Following the graphical view further, a loop can be seen with a sleep function. Seen in Loop & Call to Download above, the code is comparing some data before being sent off. Following this sub routine (sub_4011A3) the string that stood out in earlier analysis can be found as seen in the Sub_4011A3 image above.
Examining this subroutine more closely, it can be determined that the malware is pushing a url: http://practicalmalwareanalysis.com/ into a register and then calling the function found earlier URLDownloadToCacheFileA.
Overall, from the basic strings analysis and IDA disassembly, it is likley that the malware is using some form of encoding, likley a modified version of Base 64, as well as reaching out to download an executable from the internet.
As mentioned above, the VMs are on a host only network. This allows the Windows XP virtual machine to be pointed to the Kali virtual machine to think it is its gateway. This allows for INetSim to be ran and intercept all web traffic.
Using INetSim with Wireshark running on the Kali VM will safely intercept any malware web traffic when starting the dynamic analysis. The images to the right show the networking setup for both the Windows XP and Kali VMs and shows INetSim running (IE Test Window).
When the dynamic analysis was ready to begin, a Wireshark capture was started.
Execution of the Malware
Upon running the malware by double clicking on the executable, a blank command prompt window opened (As seen in the image to the left). This window stayed open the entire time that the malware was running.
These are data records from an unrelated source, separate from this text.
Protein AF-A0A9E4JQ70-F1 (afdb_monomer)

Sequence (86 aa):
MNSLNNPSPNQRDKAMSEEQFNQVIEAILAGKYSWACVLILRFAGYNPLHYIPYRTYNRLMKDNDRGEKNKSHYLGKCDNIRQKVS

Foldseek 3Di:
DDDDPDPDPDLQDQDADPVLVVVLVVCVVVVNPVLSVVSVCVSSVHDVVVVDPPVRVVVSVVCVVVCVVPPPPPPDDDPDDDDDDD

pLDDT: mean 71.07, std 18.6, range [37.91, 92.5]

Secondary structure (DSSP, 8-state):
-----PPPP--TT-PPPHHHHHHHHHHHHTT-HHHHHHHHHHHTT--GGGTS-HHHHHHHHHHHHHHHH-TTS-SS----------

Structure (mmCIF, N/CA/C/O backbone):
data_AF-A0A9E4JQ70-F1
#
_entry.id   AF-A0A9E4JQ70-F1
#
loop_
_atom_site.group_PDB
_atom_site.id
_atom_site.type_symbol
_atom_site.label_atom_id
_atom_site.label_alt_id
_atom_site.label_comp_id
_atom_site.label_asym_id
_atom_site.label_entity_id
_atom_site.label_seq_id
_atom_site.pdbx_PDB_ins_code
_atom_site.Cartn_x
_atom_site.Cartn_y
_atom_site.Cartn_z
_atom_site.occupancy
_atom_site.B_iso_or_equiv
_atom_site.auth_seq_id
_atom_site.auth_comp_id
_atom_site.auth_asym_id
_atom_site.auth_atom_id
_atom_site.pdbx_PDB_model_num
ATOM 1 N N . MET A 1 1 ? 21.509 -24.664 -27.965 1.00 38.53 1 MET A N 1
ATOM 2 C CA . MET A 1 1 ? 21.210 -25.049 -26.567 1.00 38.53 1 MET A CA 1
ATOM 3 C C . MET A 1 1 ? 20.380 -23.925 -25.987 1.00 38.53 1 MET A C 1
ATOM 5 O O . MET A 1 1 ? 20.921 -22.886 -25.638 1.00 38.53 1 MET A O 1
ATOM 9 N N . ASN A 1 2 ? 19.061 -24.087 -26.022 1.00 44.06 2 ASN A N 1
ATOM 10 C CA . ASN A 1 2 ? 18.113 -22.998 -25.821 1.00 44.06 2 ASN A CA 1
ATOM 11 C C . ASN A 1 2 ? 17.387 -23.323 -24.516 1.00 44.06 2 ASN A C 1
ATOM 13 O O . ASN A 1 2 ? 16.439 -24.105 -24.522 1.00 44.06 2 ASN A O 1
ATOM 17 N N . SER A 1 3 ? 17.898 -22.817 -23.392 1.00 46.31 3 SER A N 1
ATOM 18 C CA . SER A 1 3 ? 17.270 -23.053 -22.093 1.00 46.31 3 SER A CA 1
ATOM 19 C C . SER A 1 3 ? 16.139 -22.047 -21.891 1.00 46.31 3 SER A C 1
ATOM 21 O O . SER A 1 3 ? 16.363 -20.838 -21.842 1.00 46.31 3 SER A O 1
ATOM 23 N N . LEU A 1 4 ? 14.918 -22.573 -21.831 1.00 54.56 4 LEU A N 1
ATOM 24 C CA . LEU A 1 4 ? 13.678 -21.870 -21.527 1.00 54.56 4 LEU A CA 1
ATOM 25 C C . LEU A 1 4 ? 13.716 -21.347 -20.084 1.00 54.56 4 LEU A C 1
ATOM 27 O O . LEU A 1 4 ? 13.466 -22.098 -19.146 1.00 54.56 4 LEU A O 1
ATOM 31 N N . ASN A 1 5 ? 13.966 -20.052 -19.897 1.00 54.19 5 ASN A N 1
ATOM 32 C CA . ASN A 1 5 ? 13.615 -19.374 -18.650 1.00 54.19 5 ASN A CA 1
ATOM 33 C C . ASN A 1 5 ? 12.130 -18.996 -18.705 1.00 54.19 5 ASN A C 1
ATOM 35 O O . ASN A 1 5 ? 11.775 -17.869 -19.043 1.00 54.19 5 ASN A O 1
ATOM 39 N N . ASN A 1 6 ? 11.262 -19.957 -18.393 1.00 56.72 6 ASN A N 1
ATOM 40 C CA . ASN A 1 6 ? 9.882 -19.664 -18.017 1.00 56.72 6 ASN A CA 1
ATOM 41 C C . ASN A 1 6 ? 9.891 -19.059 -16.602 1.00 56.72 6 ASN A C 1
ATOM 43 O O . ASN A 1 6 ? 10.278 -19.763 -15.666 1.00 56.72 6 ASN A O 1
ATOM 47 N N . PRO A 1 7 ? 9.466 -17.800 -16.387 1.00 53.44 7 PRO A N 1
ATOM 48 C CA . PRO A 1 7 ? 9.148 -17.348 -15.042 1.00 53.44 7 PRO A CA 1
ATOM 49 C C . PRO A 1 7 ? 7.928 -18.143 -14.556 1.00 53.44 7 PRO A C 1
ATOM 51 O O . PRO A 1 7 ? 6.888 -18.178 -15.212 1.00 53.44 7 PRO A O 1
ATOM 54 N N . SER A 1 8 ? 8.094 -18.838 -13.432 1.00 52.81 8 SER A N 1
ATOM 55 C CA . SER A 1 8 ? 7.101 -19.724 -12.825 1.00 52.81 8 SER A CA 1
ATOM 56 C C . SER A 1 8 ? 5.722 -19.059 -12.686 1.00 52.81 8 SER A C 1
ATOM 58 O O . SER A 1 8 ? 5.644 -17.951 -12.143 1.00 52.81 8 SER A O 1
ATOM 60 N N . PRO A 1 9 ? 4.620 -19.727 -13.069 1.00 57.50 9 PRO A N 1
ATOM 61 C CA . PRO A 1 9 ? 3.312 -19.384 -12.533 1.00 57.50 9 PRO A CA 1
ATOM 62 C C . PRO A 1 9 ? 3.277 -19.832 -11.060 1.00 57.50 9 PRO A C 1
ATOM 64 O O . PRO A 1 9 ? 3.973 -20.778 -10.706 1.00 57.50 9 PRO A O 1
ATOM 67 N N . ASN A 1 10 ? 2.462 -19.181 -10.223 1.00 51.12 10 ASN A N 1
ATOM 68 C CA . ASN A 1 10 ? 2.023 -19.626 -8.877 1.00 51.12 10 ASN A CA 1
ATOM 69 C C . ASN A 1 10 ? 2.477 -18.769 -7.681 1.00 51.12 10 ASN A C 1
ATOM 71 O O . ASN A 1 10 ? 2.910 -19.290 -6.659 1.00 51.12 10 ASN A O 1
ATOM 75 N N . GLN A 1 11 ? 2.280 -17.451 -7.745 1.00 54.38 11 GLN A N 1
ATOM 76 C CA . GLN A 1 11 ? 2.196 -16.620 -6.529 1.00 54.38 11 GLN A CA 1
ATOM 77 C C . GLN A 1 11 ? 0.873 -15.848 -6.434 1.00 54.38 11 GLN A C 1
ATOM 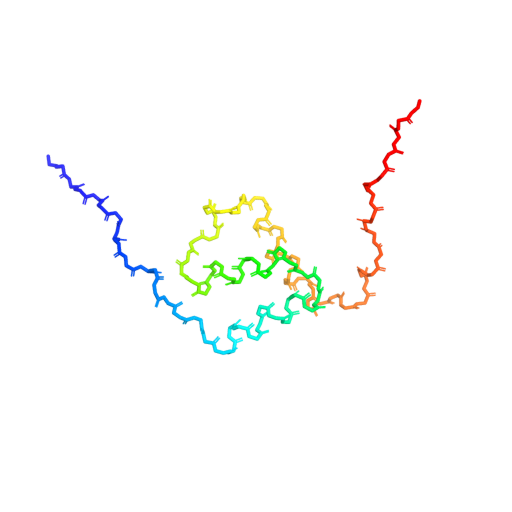79 O O . GLN A 1 11 ? 0.817 -14.792 -5.824 1.00 54.38 11 GLN A O 1
ATOM 84 N N . ARG A 1 12 ? -0.200 -16.339 -7.067 1.00 53.44 12 ARG A N 1
ATOM 85 C CA . ARG A 1 12 ? -1.462 -15.584 -7.165 1.00 53.44 12 ARG A CA 1
ATOM 86 C C . ARG A 1 12 ? -2.404 -15.746 -5.968 1.00 53.44 12 ARG A C 1
ATOM 88 O O . ARG A 1 12 ? -3.304 -14.930 -5.836 1.00 53.44 12 ARG A O 1
ATOM 95 N N . ASP A 1 13 ? -2.140 -16.689 -5.061 1.00 53.47 13 ASP A N 1
ATOM 96 C CA . ASP A 1 13 ? -3.063 -17.038 -3.969 1.00 53.47 13 ASP A CA 1
ATOM 97 C C . ASP A 1 13 ? -2.431 -16.922 -2.577 1.00 53.47 13 ASP A C 1
ATOM 99 O O . ASP A 1 13 ? -2.706 -17.721 -1.681 1.00 53.47 13 ASP A O 1
ATOM 103 N N . LYS A 1 14 ? -1.551 -15.935 -2.357 1.00 62.25 14 LYS A N 1
ATOM 104 C CA . LYS A 1 14 ? -1.128 -15.631 -0.986 1.00 62.25 14 LYS A CA 1
ATOM 105 C C . LYS A 1 14 ? -2.207 -14.777 -0.327 1.00 62.25 14 LYS A C 1
ATOM 107 O O . LYS A 1 14 ? -2.211 -13.556 -0.460 1.00 62.25 14 LYS A O 1
ATOM 112 N N . ALA A 1 15 ? -3.151 -15.445 0.334 1.00 65.88 15 ALA A N 1
ATOM 113 C CA . ALA A 1 15 ? -4.117 -14.787 1.204 1.00 65.88 15 ALA A CA 1
ATOM 114 C C . ALA A 1 15 ? -3.350 -13.944 2.236 1.00 65.88 15 ALA A C 1
ATOM 116 O O . ALA A 1 15 ? -2.454 -14.452 2.916 1.00 65.88 15 ALA A O 1
ATOM 117 N N . MET A 1 16 ? -3.650 -12.645 2.291 1.00 77.75 16 MET A N 1
ATOM 118 C CA . MET A 1 16 ? -3.037 -11.745 3.268 1.00 77.75 16 MET A CA 1
ATOM 119 C C . MET A 1 16 ? -3.480 -12.163 4.670 1.00 77.75 16 MET A C 1
ATOM 121 O O . MET A 1 16 ? -4.651 -12.491 4.864 1.00 77.75 16 MET A O 1
ATOM 125 N N . SER A 1 17 ? 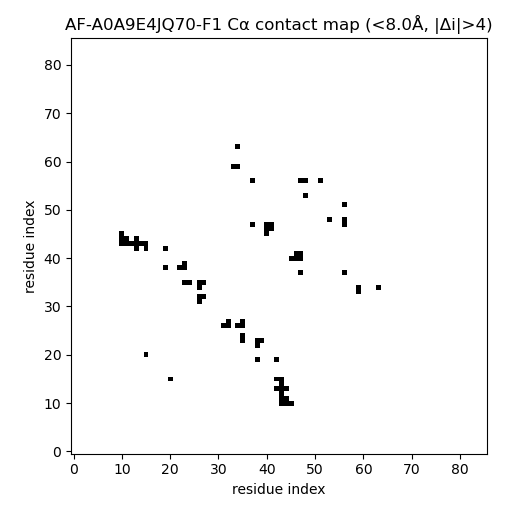-2.561 -12.158 5.638 1.00 85.50 17 SER A N 1
ATOM 126 C CA . SER A 1 17 ? -2.932 -12.406 7.036 1.00 85.50 17 SER A CA 1
ATOM 127 C C . SER A 1 17 ? -3.717 -11.223 7.608 1.00 85.50 17 SER A C 1
ATOM 129 O O . SER A 1 17 ? -3.667 -10.110 7.075 1.00 85.50 17 SER A O 1
ATOM 131 N N . GLU A 1 18 ? -4.430 -11.443 8.709 1.00 85.88 18 GLU A N 1
ATOM 132 C CA . GLU A 1 18 ? -5.206 -10.393 9.372 1.00 85.88 18 GLU A CA 1
ATOM 133 C C . GLU A 1 18 ? -4.310 -9.225 9.818 1.00 85.88 18 GLU A C 1
ATOM 135 O O . GLU A 1 18 ? -4.660 -8.061 9.642 1.00 85.88 18 GLU A O 1
ATOM 140 N N . GLU A 1 19 ? -3.091 -9.509 10.282 1.00 87.50 19 GLU A N 1
ATOM 141 C CA . GLU A 1 19 ? -2.110 -8.487 10.662 1.00 87.50 19 GLU A CA 1
ATOM 142 C C . GLU A 1 19 ? -1.649 -7.663 9.458 1.00 87.50 19 GLU A C 1
ATOM 144 O O . GLU A 1 19 ? -1.505 -6.444 9.548 1.00 87.50 19 GLU A O 1
ATOM 149 N N . GLN A 1 20 ? -1.432 -8.315 8.315 1.00 88.25 20 GLN A N 1
ATOM 150 C CA . GLN A 1 20 ? -1.065 -7.635 7.074 1.00 88.25 20 GLN A CA 1
ATOM 151 C C . GLN A 1 20 ? -2.199 -6.733 6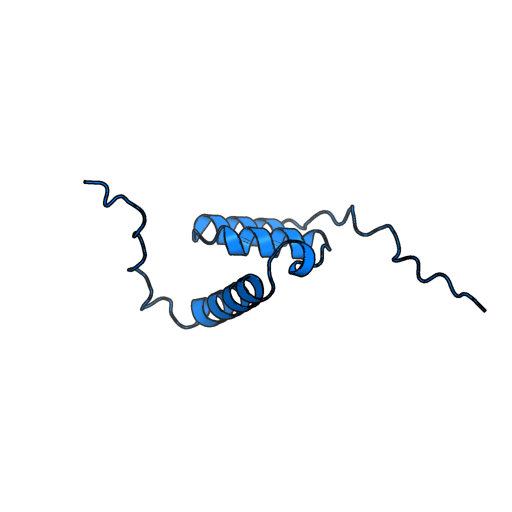.594 1.00 88.25 20 GLN A C 1
ATOM 153 O O . GLN A 1 20 ? -1.958 -5.596 6.193 1.00 88.25 20 GLN A O 1
ATOM 158 N N . PHE A 1 21 ? -3.440 -7.209 6.686 1.00 89.00 21 PHE A N 1
ATOM 159 C CA . PHE A 1 21 ? -4.611 -6.409 6.360 1.00 89.00 21 PHE A CA 1
ATOM 160 C C . PHE A 1 21 ? -4.749 -5.202 7.296 1.00 89.00 21 PHE A C 1
ATOM 162 O O . PHE A 1 21 ? -4.919 -4.080 6.820 1.00 89.00 21 PHE A O 1
ATOM 169 N N . ASN A 1 22 ? -4.567 -5.393 8.605 1.00 91.88 22 ASN A N 1
ATOM 170 C CA . ASN A 1 22 ? -4.578 -4.303 9.580 1.00 91.88 22 ASN A CA 1
ATOM 171 C C . ASN A 1 22 ? -3.520 -3.235 9.259 1.00 91.88 22 ASN A C 1
ATOM 173 O O . ASN A 1 22 ? -3.833 -2.049 9.297 1.00 91.88 22 ASN A O 1
ATOM 177 N N . GLN A 1 23 ? -2.316 -3.621 8.821 1.00 90.31 23 GLN A N 1
ATOM 178 C CA . GLN A 1 23 ? -1.295 -2.660 8.370 1.00 90.31 23 GLN A CA 1
ATOM 179 C C . GLN A 1 23 ? -1.731 -1.851 7.136 1.00 90.31 23 GLN A C 1
ATOM 181 O O . GLN A 1 23 ? -1.400 -0.668 7.013 1.00 90.31 23 GLN A O 1
ATOM 186 N N . VAL A 1 24 ? -2.482 -2.461 6.211 1.00 90.44 24 VAL A N 1
ATOM 187 C CA . VAL A 1 24 ? -3.072 -1.738 5.070 1.00 90.44 24 VAL A CA 1
ATOM 188 C C . VAL A 1 24 ? -4.119 -0.738 5.564 1.00 90.44 24 VAL A C 1
ATOM 190 O O . VAL A 1 24 ? -4.114 0.413 5.125 1.00 90.44 24 VAL A O 1
ATOM 193 N N . ILE A 1 25 ? -4.984 -1.144 6.496 1.00 92.50 25 IL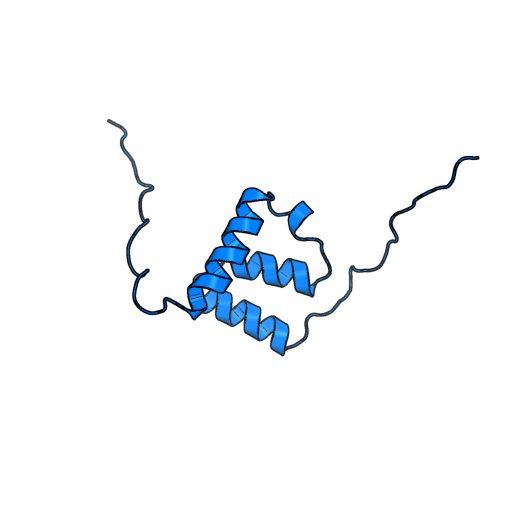E A N 1
ATOM 194 C CA . ILE A 1 25 ? -6.009 -0.273 7.083 1.00 92.50 25 ILE A CA 1
ATOM 195 C C . ILE A 1 25 ? -5.373 0.898 7.836 1.00 92.50 25 ILE A C 1
ATOM 197 O O . ILE A 1 25 ? -5.770 2.039 7.616 1.00 92.50 25 ILE A O 1
ATOM 201 N N . GLU A 1 26 ? -4.341 0.668 8.644 1.00 90.62 26 GLU A N 1
ATOM 202 C CA . GLU A 1 26 ? -3.603 1.737 9.327 1.00 90.62 26 GLU A CA 1
ATOM 203 C C . GLU A 1 26 ? -3.003 2.744 8.339 1.00 90.62 26 GLU A C 1
ATOM 205 O O . GLU A 1 26 ? -3.072 3.955 8.557 1.00 90.62 26 GLU A O 1
ATOM 210 N N . ALA A 1 27 ? -2.462 2.270 7.213 1.00 89.44 27 ALA A N 1
ATOM 211 C CA . ALA A 1 27 ? -1.958 3.143 6.159 1.00 89.44 27 ALA A CA 1
ATOM 212 C C . ALA A 1 27 ? -3.070 3.989 5.516 1.00 89.44 27 ALA A C 1
ATOM 214 O O . ALA A 1 27 ? -2.845 5.164 5.218 1.00 89.44 27 ALA A O 1
ATOM 215 N N . ILE A 1 28 ? -4.263 3.416 5.325 1.00 90.31 28 ILE A N 1
ATOM 216 C CA . ILE A 1 28 ? -5.447 4.124 4.816 1.00 90.31 28 ILE A CA 1
ATOM 217 C C . ILE A 1 28 ? -5.914 5.176 5.825 1.00 90.31 28 ILE A C 1
ATOM 219 O O . ILE A 1 28 ? -6.113 6.329 5.446 1.00 90.31 28 ILE A O 1
ATOM 223 N N . LEU A 1 29 ? -6.020 4.815 7.107 1.00 91.56 29 LEU A N 1
ATOM 224 C CA . LEU A 1 29 ? -6.391 5.733 8.188 1.00 91.56 29 LEU A CA 1
ATOM 225 C C . LEU A 1 29 ? -5.374 6.873 8.347 1.00 91.56 29 LEU A C 1
ATOM 227 O O . LEU A 1 29 ? -5.750 8.002 8.646 1.00 91.56 29 LEU A O 1
ATOM 231 N N . ALA A 1 30 ? -4.094 6.610 8.072 1.00 85.69 30 ALA A N 1
ATOM 232 C CA . ALA A 1 30 ? -3.038 7.620 8.031 1.00 85.69 30 ALA A CA 1
ATOM 233 C C . ALA A 1 30 ? -3.049 8.493 6.754 1.00 85.69 30 ALA A C 1
ATOM 235 O O . ALA A 1 30 ? -2.160 9.329 6.582 1.00 85.69 30 ALA A O 1
ATOM 236 N N . GLY A 1 31 ? -3.992 8.283 5.827 1.00 86.38 31 GLY A N 1
ATOM 237 C CA . GLY A 1 31 ? -4.078 8.996 4.547 1.00 86.38 31 GLY A CA 1
ATOM 238 C C . GLY A 1 31 ? -2.989 8.610 3.536 1.00 86.38 31 GLY A C 1
ATOM 239 O O . GLY A 1 31 ? -2.824 9.265 2.505 1.00 86.38 31 GLY A O 1
ATOM 240 N N . LYS A 1 32 ? -2.227 7.543 3.799 1.00 89.69 32 LYS A N 1
ATOM 241 C CA . LYS A 1 32 ? -1.119 7.074 2.957 1.00 89.69 32 LYS A CA 1
ATOM 242 C C . LYS A 1 32 ? -1.602 6.040 1.932 1.00 89.69 32 LYS A C 1
ATOM 244 O O . LYS A 1 32 ? -1.111 4.912 1.893 1.00 89.69 32 LYS A O 1
ATOM 249 N N . TYR A 1 33 ? -2.521 6.423 1.047 1.00 90.81 33 TYR A N 1
ATOM 250 C CA . TYR A 1 33 ? -3.105 5.510 0.048 1.00 90.81 33 TYR A CA 1
ATOM 251 C C . TYR A 1 33 ? -2.058 4.866 -0.872 1.00 90.81 33 TYR A C 1
ATOM 253 O O . TYR A 1 33 ? -2.076 3.662 -1.106 1.00 90.81 33 TYR A O 1
ATOM 261 N N . SER A 1 34 ? -1.078 5.646 -1.334 1.00 89.06 34 SER A N 1
ATOM 262 C CA . SER A 1 34 ? 0.009 5.127 -2.173 1.00 89.06 34 SER A CA 1
ATOM 263 C C . SER A 1 34 ? 0.864 4.082 -1.450 1.00 89.06 34 SER A C 1
ATOM 265 O O . SER A 1 34 ? 1.371 3.162 -2.085 1.00 89.06 34 SER A O 1
ATOM 267 N N . TRP A 1 35 ? 1.021 4.205 -0.128 1.00 90.75 35 TRP A N 1
ATOM 268 C CA . TRP A 1 35 ? 1.716 3.214 0.694 1.00 90.75 35 TRP A CA 1
ATOM 269 C C . TRP A 1 35 ? 0.866 1.959 0.900 1.00 90.75 35 TRP A C 1
ATOM 271 O O . TRP A 1 35 ? 1.383 0.853 0.767 1.00 90.75 35 TRP A O 1
ATOM 281 N N . ALA A 1 36 ? -0.441 2.115 1.124 1.00 91.56 36 ALA A N 1
ATOM 282 C CA . ALA A 1 36 ? -1.378 0.994 1.179 1.00 91.56 36 ALA A CA 1
ATOM 283 C C . ALA A 1 36 ? -1.305 0.140 -0.102 1.00 91.56 36 ALA A C 1
ATOM 285 O O . ALA A 1 36 ? -1.204 -1.082 -0.024 1.00 91.56 36 ALA A O 1
ATOM 286 N N . CYS A 1 37 ? -1.223 0.773 -1.278 1.00 89.25 37 CYS A N 1
ATOM 287 C CA . CYS A 1 37 ? -1.018 0.066 -2.546 1.00 89.25 37 CYS A CA 1
ATOM 288 C C . CYS A 1 37 ? 0.295 -0.736 -2.582 1.00 89.25 37 CYS A C 1
ATOM 290 O O . CYS A 1 37 ? 0.319 -1.855 -3.091 1.00 89.25 37 CYS A O 1
ATOM 292 N N . VAL A 1 38 ? 1.388 -0.200 -2.028 1.00 89.44 38 VAL A N 1
ATOM 293 C CA . VAL A 1 38 ? 2.669 -0.926 -1.932 1.00 89.44 38 VAL A CA 1
ATOM 294 C C . VAL A 1 38 ? 2.542 -2.149 -1.023 1.00 89.44 38 VAL A C 1
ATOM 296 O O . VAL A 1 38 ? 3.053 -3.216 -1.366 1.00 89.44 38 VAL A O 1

It is likely that the loops seen previously in IDA do not terminate the command prompt window even if waiting.
The window staying open as well as the malware simply running as its own process (See 'Task Manager') when checking Task Manager show that there is no attempt by the malware to hide itself.
Turning attention to the the Wireshark capture performed on the Kali VM while the execution took place yielded some interesting results. To filter for any web traffic coming from the Windows XP machine, a search for HTTP was done. (Note: since the network was a local one consisting of only the two VMs, there was very little traffic to actually dig through).
For the duration of the malware being run, 4 different HTTP packets were intercepted as seen in the image below:
Upon opening these packets and following the full TCP stream as seen in the image to the right, an encoded string is seen calling for a .png type file. The malware is attempting to pull an image from the website http://practicalmalwareanalysis.com.
This confirms the suspicion of the malware attempting to reach out to the website seen in the static analysis and hows how the encoding seen in the static analysis is being used.
When exploring the other packets, they are repeats of the same request. This is likley the loop seen earlier in IDA. The malware reaches out to the website and attempts to download, since it cannot (traffic is hitting INetSim not the PMA related website) it tries again after a set interval.
Seen in this lab are the functions and artifacts used by malware that seeks to communicate out to the internet. Finding strings and tell tale functions in IDA, a estimate of the malwares intent to reach out to download more files was established. After dynamic analysis, it is now known and confirmed that the malware reaches out to a website to download a file. While doing so, the malware uses no obfuscation techniques nor any injections / hooking.
This lab in Practical Malware Analysis does a great job at showing both how encoding takes place as well as how networking is used by malware. It offers a great opportunity to employ a small virtual network to expand dynamic analysis beyond one virtual machine as well.